**WHAT IS EXPECTED**.
Find the line containing "ATOM 288 N N" in the data below and repeat it, along with all later lines, exactly through the last one.
═════ THE INPUT
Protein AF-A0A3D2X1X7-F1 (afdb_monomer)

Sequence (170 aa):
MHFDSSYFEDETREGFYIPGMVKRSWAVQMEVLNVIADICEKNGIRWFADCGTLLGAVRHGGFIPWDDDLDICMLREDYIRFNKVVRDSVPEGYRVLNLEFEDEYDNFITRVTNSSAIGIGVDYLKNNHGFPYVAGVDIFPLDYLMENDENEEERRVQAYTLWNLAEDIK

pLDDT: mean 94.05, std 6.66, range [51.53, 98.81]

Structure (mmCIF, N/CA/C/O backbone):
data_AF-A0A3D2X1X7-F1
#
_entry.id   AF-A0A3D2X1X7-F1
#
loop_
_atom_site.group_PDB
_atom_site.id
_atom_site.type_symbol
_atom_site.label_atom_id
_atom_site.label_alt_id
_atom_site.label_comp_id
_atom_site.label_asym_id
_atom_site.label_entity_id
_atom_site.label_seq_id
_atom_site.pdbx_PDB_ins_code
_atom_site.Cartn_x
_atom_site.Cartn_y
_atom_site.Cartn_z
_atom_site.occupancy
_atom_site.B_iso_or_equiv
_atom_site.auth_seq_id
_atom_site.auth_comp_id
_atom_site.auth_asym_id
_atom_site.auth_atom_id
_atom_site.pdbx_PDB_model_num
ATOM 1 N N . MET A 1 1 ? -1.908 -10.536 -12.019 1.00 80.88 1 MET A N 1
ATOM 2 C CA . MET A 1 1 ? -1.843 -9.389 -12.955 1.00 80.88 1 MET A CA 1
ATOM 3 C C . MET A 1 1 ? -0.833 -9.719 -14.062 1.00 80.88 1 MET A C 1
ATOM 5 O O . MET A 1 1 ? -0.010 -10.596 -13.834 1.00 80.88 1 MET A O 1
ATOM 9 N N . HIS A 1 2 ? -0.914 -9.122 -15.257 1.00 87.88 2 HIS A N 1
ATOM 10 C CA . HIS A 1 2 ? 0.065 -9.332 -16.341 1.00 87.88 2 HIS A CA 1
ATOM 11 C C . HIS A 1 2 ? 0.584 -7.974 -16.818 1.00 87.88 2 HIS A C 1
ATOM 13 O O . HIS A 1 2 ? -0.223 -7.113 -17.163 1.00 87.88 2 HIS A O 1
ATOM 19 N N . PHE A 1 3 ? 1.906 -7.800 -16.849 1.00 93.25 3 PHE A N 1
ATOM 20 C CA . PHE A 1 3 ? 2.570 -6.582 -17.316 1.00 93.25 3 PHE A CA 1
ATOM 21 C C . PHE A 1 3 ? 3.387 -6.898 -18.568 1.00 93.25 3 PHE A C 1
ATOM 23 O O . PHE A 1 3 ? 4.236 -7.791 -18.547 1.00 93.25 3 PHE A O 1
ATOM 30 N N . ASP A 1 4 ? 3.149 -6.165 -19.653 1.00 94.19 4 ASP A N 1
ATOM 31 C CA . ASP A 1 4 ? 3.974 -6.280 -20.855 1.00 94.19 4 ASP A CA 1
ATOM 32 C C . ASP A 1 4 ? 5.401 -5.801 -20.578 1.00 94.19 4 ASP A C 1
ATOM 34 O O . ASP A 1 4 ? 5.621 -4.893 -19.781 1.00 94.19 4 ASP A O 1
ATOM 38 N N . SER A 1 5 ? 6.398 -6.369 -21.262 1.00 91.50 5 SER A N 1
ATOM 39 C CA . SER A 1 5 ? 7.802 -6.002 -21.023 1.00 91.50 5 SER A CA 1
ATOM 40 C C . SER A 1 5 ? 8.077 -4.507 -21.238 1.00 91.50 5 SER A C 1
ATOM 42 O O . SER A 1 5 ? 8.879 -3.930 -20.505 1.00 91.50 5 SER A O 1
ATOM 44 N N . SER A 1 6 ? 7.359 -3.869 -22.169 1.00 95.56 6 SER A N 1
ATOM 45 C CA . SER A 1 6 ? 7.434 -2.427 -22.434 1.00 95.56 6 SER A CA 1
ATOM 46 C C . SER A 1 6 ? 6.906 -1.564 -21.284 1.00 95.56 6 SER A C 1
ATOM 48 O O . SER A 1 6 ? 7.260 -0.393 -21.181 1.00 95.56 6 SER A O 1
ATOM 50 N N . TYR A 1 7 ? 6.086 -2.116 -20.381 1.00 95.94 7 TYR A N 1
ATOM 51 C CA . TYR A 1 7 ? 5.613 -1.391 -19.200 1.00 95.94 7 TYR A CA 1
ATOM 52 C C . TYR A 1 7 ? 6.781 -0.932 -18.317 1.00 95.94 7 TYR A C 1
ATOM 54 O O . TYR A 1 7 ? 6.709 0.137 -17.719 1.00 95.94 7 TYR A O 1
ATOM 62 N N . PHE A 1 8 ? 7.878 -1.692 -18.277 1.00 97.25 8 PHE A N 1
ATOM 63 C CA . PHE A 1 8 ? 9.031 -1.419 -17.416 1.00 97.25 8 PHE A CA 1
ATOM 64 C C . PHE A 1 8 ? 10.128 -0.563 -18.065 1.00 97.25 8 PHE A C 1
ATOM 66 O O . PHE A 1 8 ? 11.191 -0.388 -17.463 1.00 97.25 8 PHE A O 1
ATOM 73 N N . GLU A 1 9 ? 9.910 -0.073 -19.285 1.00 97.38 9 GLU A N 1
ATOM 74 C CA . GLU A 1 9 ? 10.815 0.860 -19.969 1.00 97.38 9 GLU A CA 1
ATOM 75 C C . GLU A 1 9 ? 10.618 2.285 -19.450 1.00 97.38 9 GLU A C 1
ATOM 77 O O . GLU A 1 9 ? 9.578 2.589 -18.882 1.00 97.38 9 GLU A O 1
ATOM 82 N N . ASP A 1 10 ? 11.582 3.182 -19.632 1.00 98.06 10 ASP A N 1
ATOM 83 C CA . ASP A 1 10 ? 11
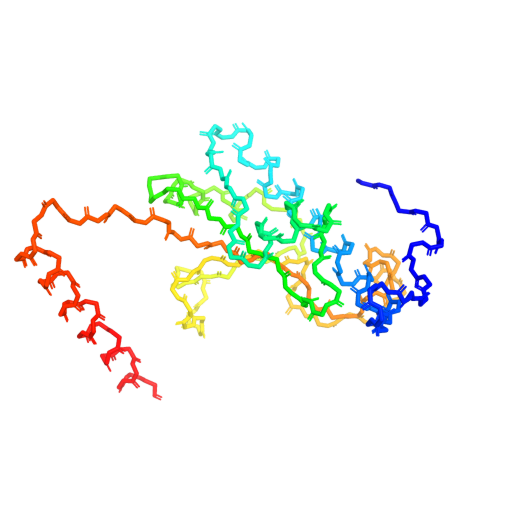.398 4.583 -19.242 1.00 98.06 10 ASP A CA 1
ATOM 84 C C . ASP A 1 10 ? 10.248 5.238 -20.035 1.00 98.06 10 ASP A C 1
ATOM 86 O O . ASP A 1 10 ? 9.997 4.910 -21.195 1.00 98.06 10 ASP A O 1
ATOM 90 N N . GLU A 1 11 ? 9.527 6.171 -19.414 1.00 96.81 11 GLU A N 1
ATOM 91 C CA . GLU A 1 11 ? 8.371 6.840 -20.020 1.00 96.81 11 GLU A CA 1
ATOM 92 C C . GLU A 1 11 ? 8.404 8.338 -19.725 1.00 96.81 11 GLU A C 1
ATOM 94 O O . GLU A 1 11 ? 8.915 8.777 -18.701 1.00 96.81 11 GLU A O 1
ATOM 99 N N . THR A 1 12 ? 7.840 9.155 -20.612 1.00 97.38 12 THR A N 1
ATOM 100 C CA . THR A 1 12 ? 7.485 10.537 -20.274 1.00 97.38 12 THR A CA 1
ATOM 101 C C . THR A 1 12 ? 5.979 10.697 -20.367 1.00 97.38 12 THR A C 1
ATOM 103 O O . THR A 1 12 ? 5.408 10.542 -21.446 1.00 97.38 12 THR A O 1
ATOM 106 N N . ARG A 1 13 ? 5.343 11.028 -19.241 1.00 95.12 13 ARG A N 1
ATOM 107 C CA . ARG A 1 13 ? 3.898 11.250 -19.133 1.00 95.12 13 ARG A CA 1
ATOM 108 C C . ARG A 1 13 ? 3.657 12.675 -18.663 1.00 95.12 13 ARG A C 1
ATOM 110 O O . ARG A 1 13 ? 4.206 13.090 -17.651 1.00 95.12 13 ARG A O 1
ATOM 117 N N . GLU A 1 14 ? 2.892 13.441 -19.437 1.00 93.94 14 GLU A N 1
ATOM 118 C CA . GLU A 1 14 ? 2.587 14.854 -19.143 1.00 93.94 14 GLU A CA 1
ATOM 119 C C . GLU A 1 14 ? 3.826 15.737 -18.886 1.00 93.94 14 GLU A C 1
ATOM 121 O O . GLU A 1 14 ? 3.808 16.660 -18.078 1.00 93.94 14 GLU A O 1
ATOM 126 N N . GLY A 1 15 ? 4.931 15.458 -19.582 1.00 95.94 15 GLY A N 1
ATOM 127 C CA . GLY A 1 15 ? 6.186 16.197 -19.409 1.00 95.94 15 GLY A CA 1
ATOM 128 C C . GLY A 1 15 ? 7.005 15.792 -18.179 1.00 95.94 15 GLY A C 1
ATOM 129 O O . GLY A 1 15 ? 8.069 16.367 -17.963 1.00 95.94 15 GLY A O 1
ATOM 130 N N . PHE A 1 16 ? 6.565 14.791 -17.412 1.00 97.38 16 PHE A N 1
ATOM 131 C CA . PHE A 1 16 ? 7.330 14.200 -16.318 1.00 97.38 16 PHE A CA 1
ATOM 132 C C . PHE A 1 16 ? 8.021 12.909 -16.769 1.00 97.38 16 PHE A C 1
ATOM 134 O O . PHE A 1 16 ? 7.391 12.045 -17.381 1.00 97.38 16 PHE A O 1
ATOM 141 N N . TYR A 1 17 ? 9.315 12.776 -16.470 1.00 97.88 17 TYR A N 1
ATOM 142 C CA . TYR A 1 17 ? 10.096 11.577 -16.772 1.00 97.88 17 TYR A CA 1
ATOM 143 C C . TYR A 1 17 ? 9.921 10.528 -15.672 1.00 97.88 17 TYR A C 1
ATOM 145 O O . TYR A 1 17 ? 10.254 10.779 -14.517 1.00 97.88 17 TYR A O 1
ATOM 153 N N . ILE A 1 18 ? 9.441 9.348 -16.051 1.00 98.19 18 ILE A N 1
ATOM 154 C CA . ILE A 1 18 ? 9.184 8.209 -15.176 1.00 98.19 18 ILE A CA 1
ATOM 155 C C . ILE A 1 18 ? 10.240 7.136 -15.471 1.00 98.19 18 ILE A C 1
ATOM 157 O O . ILE
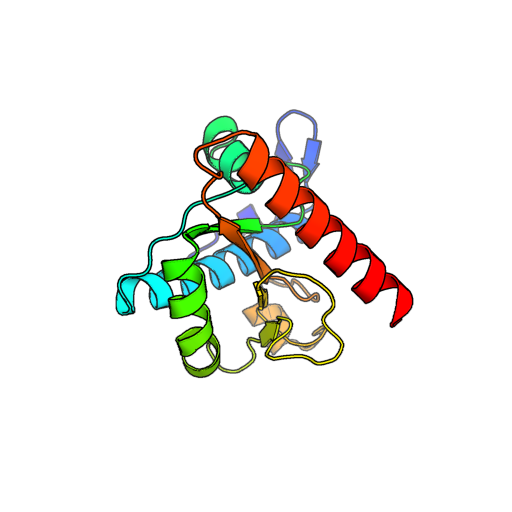 A 1 18 ? 10.176 6.487 -16.523 1.00 98.19 18 ILE A O 1
ATOM 161 N N . PRO A 1 19 ? 11.197 6.905 -14.557 1.00 97.69 19 PRO A N 1
ATOM 162 C CA . PRO A 1 19 ? 12.140 5.807 -14.696 1.00 97.69 19 PRO A CA 1
ATOM 163 C C . PRO A 1 19 ? 11.421 4.456 -14.672 1.00 97.69 19 PRO A C 1
ATOM 165 O O . PRO A 1 19 ? 10.508 4.239 -13.871 1.00 97.69 19 PRO A O 1
ATOM 168 N N . GLY A 1 20 ? 11.909 3.487 -15.443 1.00 97.50 20 GLY A N 1
ATOM 169 C CA . GLY A 1 20 ? 11.400 2.117 -15.427 1.00 97.50 20 GLY A CA 1
ATOM 170 C C . GLY A 1 20 ? 11.407 1.490 -14.027 1.00 97.50 20 GLY A C 1
ATOM 171 O O . GLY A 1 20 ? 10.539 0.684 -13.706 1.00 97.50 20 GLY A O 1
ATOM 172 N N . MET A 1 21 ? 12.331 1.904 -13.149 1.00 97.25 21 MET A N 1
ATOM 173 C CA . MET A 1 21 ? 12.380 1.458 -11.749 1.00 97.25 21 MET A CA 1
ATOM 174 C C . MET A 1 21 ? 11.143 1.874 -10.936 1.00 97.25 21 MET A C 1
ATOM 176 O O . MET A 1 21 ? 10.653 1.079 -10.137 1.00 97.25 21 MET A O 1
ATOM 180 N N . VAL A 1 22 ? 10.604 3.074 -11.169 1.00 97.44 22 VAL A N 1
ATOM 181 C CA . VAL A 1 22 ? 9.364 3.536 -10.521 1.00 97.44 22 VAL A CA 1
ATOM 182 C C . VAL A 1 22 ? 8.191 2.679 -10.989 1.00 97.44 22 VAL A C 1
ATOM 184 O O . VAL A 1 22 ? 7.417 2.184 -10.178 1.00 97.44 22 VAL A O 1
ATOM 187 N N . LYS A 1 23 ? 8.126 2.366 -12.287 1.00 97.81 23 LYS A N 1
ATOM 188 C CA . LYS A 1 23 ? 7.080 1.482 -12.823 1.00 97.81 23 LYS A CA 1
ATOM 189 C C . LYS A 1 23 ? 7.174 0.051 -12.295 1.00 97.81 23 LYS A C 1
ATOM 191 O O . LYS A 1 23 ? 6.145 -0.586 -12.087 1.00 97.81 23 LYS A O 1
ATOM 196 N N . ARG A 1 24 ? 8.383 -0.449 -12.015 1.00 97.88 24 ARG A N 1
ATOM 197 C CA . ARG A 1 24 ? 8.578 -1.729 -11.308 1.00 97.88 24 ARG A CA 1
ATOM 198 C C . ARG A 1 24 ? 8.043 -1.661 -9.873 1.00 97.88 24 ARG A C 1
ATOM 200 O O . ARG A 1 24 ? 7.358 -2.593 -9.469 1.00 97.88 24 ARG A O 1
ATOM 207 N N . SER A 1 25 ? 8.272 -0.555 -9.154 1.00 98.00 25 SER A N 1
ATOM 208 C CA . SER A 1 25 ? 7.652 -0.306 -7.838 1.00 98.00 25 SER A CA 1
ATOM 209 C C . SER A 1 25 ? 6.125 -0.364 -7.928 1.00 98.00 25 SER A C 1
ATOM 211 O O . SER A 1 25 ? 5.498 -1.149 -7.222 1.00 98.00 25 SER A O 1
ATOM 213 N N . TRP A 1 26 ? 5.528 0.380 -8.864 1.00 98.12 26 TRP A N 1
ATOM 214 C CA . TRP A 1 26 ? 4.079 0.391 -9.083 1.00 98.12 26 TRP A CA 1
ATOM 215 C C . TRP A 1 26 ? 3.513 -0.999 -9.391 1.00 98.12 26 TRP A C 1
ATOM 217 O O . TRP A 1 26 ? 2.462 -1.358 -8.870 1.00 98.12 26 TRP A O 1
ATOM 227 N N . ALA A 1 27 ? 4.204 -1.811 -10.200 1.00 98.00 27 ALA A N 1
ATOM 228 C CA . ALA A 1 27 ? 3.772 -3.180 -10.486 1.00 98.00 27 ALA A CA 1
ATOM 229 C C . ALA A 1 27 ? 3.690 -4.037 -9.215 1.00 98.00 27 ALA A C 1
ATOM 231 O O . ALA A 1 27 ? 2.679 -4.702 -8.993 1.00 98.00 27 ALA A O 1
ATOM 232 N N . VAL A 1 28 ? 4.715 -3.973 -8.358 1.00 97.81 28 VAL A N 1
ATOM 233 C CA . VAL A 1 28 ? 4.729 -4.694 -7.077 1.00 97.81 28 VAL A CA 1
ATOM 234 C C . VAL A 1 28 ? 3.635 -4.168 -6.142 1.00 97.81 28 VAL A C 1
ATOM 236 O O . VAL A 1 28 ? 2.921 -4.959 -5.534 1.00 97.81 28 VAL A O 1
ATOM 239 N N . GLN A 1 29 ? 3.434 -2.849 -6.058 1.00 98.31 29 GLN A N 1
ATOM 240 C CA . GLN A 1 29 ? 2.362 -2.260 -5.242 1.00 98.31 29 GLN A CA 1
ATOM 241 C C . GLN A 1 29 ? 0.967 -2.700 -5.710 1.00 98.31 29 GLN A C 1
ATOM 243 O O . GLN A 1 29 ? 0.118 -3.027 -4.885 1.00 98.31 29 GLN A O 1
ATOM 248 N N . MET A 1 30 ? 0.739 -2.803 -7.022 1.00 98.19 30 MET A N 1
ATOM 249 C CA . MET A 1 30 ? -0.521 -3.317 -7.570 1.00 98.19 30 MET A CA 1
ATOM 250 C C . MET A 1 30 ? -0.737 -4.807 -7.277 1.00 98.19 30 MET A C 1
ATOM 252 O O . MET A 1 30 ? -1.877 -5.238 -7.103 1.00 98.19 30 MET A O 1
ATOM 256 N N . GLU A 1 31 ? 0.327 -5.607 -7.201 1.00 97.94 31 GLU A N 1
ATOM 257 C CA . GLU A 1 31 ? 0.238 -7.007 -6.769 1.00 97.94 31 GLU A CA 1
ATOM 258 C C . GLU A 1 31 ? -0.104 -7.117 -5.281 1.00 97.94 31 GLU A C 1
ATOM 260 O O . GLU A 1 31 ? -0.980 -7.905 -4.917 1.00 97.94 31 GLU A O 1
ATOM 265 N N . VAL A 1 32 ? 0.498 -6.274 -4.436 1.00 98.62 32 VAL A N 1
ATOM 266 C CA . VAL A 1 32 ? 0.131 -6.162 -3.017 1.00 98.62 32 VAL A CA 1
ATOM 267 C C . VAL A 1 32 ? -1.327 -5.723 -2.866 1.00 98.62 32 VAL A C 1
ATOM 269 O O . VAL A 1 32 ? -2.072 -6.332 -2.097 1.00 98.62 32 VAL A O 1
ATOM 272 N N . LEU A 1 33 ? -1.776 -4.732 -3.642 1.00 98.62 33 LEU A N 1
ATOM 273 C CA . LEU A 1 33 ? -3.176 -4.309 -3.655 1.00 98.62 33 LEU A CA 1
ATOM 274 C C . LEU A 1 33 ? -4.106 -5.454 -4.073 1.00 98.62 33 LEU A C 1
ATOM 276 O O . LEU A 1 33 ? -5.160 -5.622 -3.469 1.00 98.62 33 LEU A O 1
ATOM 280 N N . ASN A 1 34 ? -3.724 -6.271 -5.060 1.00 98.31 34 ASN A N 1
ATOM 281 C CA . ASN A 1 34 ? -4.517 -7.432 -5.466 1.00 98.31 34 ASN A CA 1
ATOM 282 C C . ASN A 1 34 ? -4.647 -8.455 -4.326 1.00 98.31 34 ASN A C 1
ATOM 284 O O . ASN A 1 34 ? -5.731 -8.982 -4.102 1.00 98.31 34 ASN A O 1
ATOM 288 N N . VAL A 1 35 ? -3.570 -8.704 -3.572 1.00 98.56 35 VAL A N 1
ATOM 289 C CA . VAL A 1 35 ? -3.619 -9.559 -2.372 1.00 98.56 35 VAL A CA 1
ATOM 290 C C . VAL A 1 35 ? -4.590 -8.988 -1.336 1.00 98.56 35 VAL A C 1
ATOM 292 O O . VAL A 1 35 ? -5.438 -9.718 -0.824 1.00 98.56 35 VAL A O 1
ATOM 295 N N . ILE A 1 36 ? -4.512 -7.686 -1.047 1.00 98.81 36 ILE A N 1
ATOM 296 C CA . ILE A 1 36 ? -5.429 -7.020 -0.110 1.00 98.81 36 ILE A CA 1
ATOM 297 C C . ILE A 1 36 ? -6.876 -7.123 -0.602 1.00 98.81 36 ILE A C 1
ATOM 299 O O . ILE A 1 36 ? -7.766 -7.455 0.183 1.00 98.81 36 ILE A O 1
ATOM 303 N N . ALA A 1 37 ? -7.116 -6.872 -1.890 1.00 98.69 37 ALA A N 1
ATOM 304 C CA . ALA A 1 37 ? -8.438 -6.931 -2.497 1.00 98.69 37 ALA A CA 1
ATOM 305 C C . ALA A 1 37 ? -9.045 -8.337 -2.391 1.00 98.69 37 ALA A C 1
ATOM 307 O O . ALA A 1 37 ? -10.195 -8.458 -1.968 1.00 98.69 37 ALA A O 1
ATOM 308 N N . ASP A 1 38 ? -8.263 -9.388 -2.659 1.00 98.62 38 ASP A N 1
ATOM 309 C CA . ASP A 1 38 ? -8.695 -10.784 -2.517 1.00 98.62 38 ASP A CA 1
ATOM 310 C C . ASP A 1 38 ? -9.047 -11.127 -1.057 1.00 98.62 38 ASP A C 1
ATOM 312 O O . ASP A 1 38 ? -10.018 -11.842 -0.791 1.00 98.62 38 ASP A O 1
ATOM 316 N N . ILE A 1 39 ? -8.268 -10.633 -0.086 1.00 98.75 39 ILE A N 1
══════════
**EXERCISE SOLUTION**.
ATOM 288 N N . VAL A 1 35 ? -3.570 -8.704 -3.572 1.00 98.56 35 VAL A N 1
ATOM 289 C CA . VAL A 1 35 ? -3.619 -9.559 -2.372 1.00 98.56 35 VAL A CA 1
ATOM 290 C C . VAL A 1 35 ? -4.590 -8.988 -1.336 1.00 98.56 35 VAL A C 1
ATOM 292 O O . VAL A 1 35 ? -5.438 -9.718 -0.824 1.00 98.56 35 VAL A O 1
ATOM 295 N N . ILE A 1 36 ? -4.512 -7.686 -1.047 1.00 98.81 36 ILE A N 1
ATOM 296 C CA . ILE A 1 36 ? -5.429 -7.020 -0.110 1.00 98.81 36 ILE A CA 1
ATOM 297 C C . ILE A 1 36 ? -6.876 -7.123 -0.602 1.00 98.81 36 ILE A C 1
ATOM 299 O O . ILE A 1 36 ? -7.766 -7.455 0.183 1.00 98.81 36 ILE A O 1
ATOM 303 N N . ALA A 1 37 ? -7.116 -6.872 -1.890 1.00 98.69 37 ALA A N 1
ATOM 304 C CA . ALA A 1 37 ? -8.438 -6.931 -2.497 1.00 98.69 37 ALA A CA 1
ATOM 305 C C . ALA A 1 37 ? -9.045 -8.337 -2.391 1.00 98.69 37 ALA A C 1
ATOM 307 O O . ALA A 1 37 ? -10.195 -8.458 -1.968 1.00 98.69 37 ALA A O 1
ATOM 308 N N . ASP A 1 38 ? -8.263 -9.388 -2.659 1.00 98.62 38 ASP A N 1
ATOM 309 C CA . ASP A 1 38 ? -8.695 -10.784 -2.517 1.00 98.62 38 ASP A CA 1
ATOM 310 C C . ASP A 1 38 ? -9.047 -11.127 -1.057 1.00 98.62 38 ASP A C 1
ATOM 312 O O . ASP A 1 38 ? -10.018 -11.842 -0.791 1.00 98.62 38 ASP A O 1
ATOM 316 N N . ILE A 1 39 ? -8.268 -10.633 -0.086 1.00 98.75 39 ILE A N 1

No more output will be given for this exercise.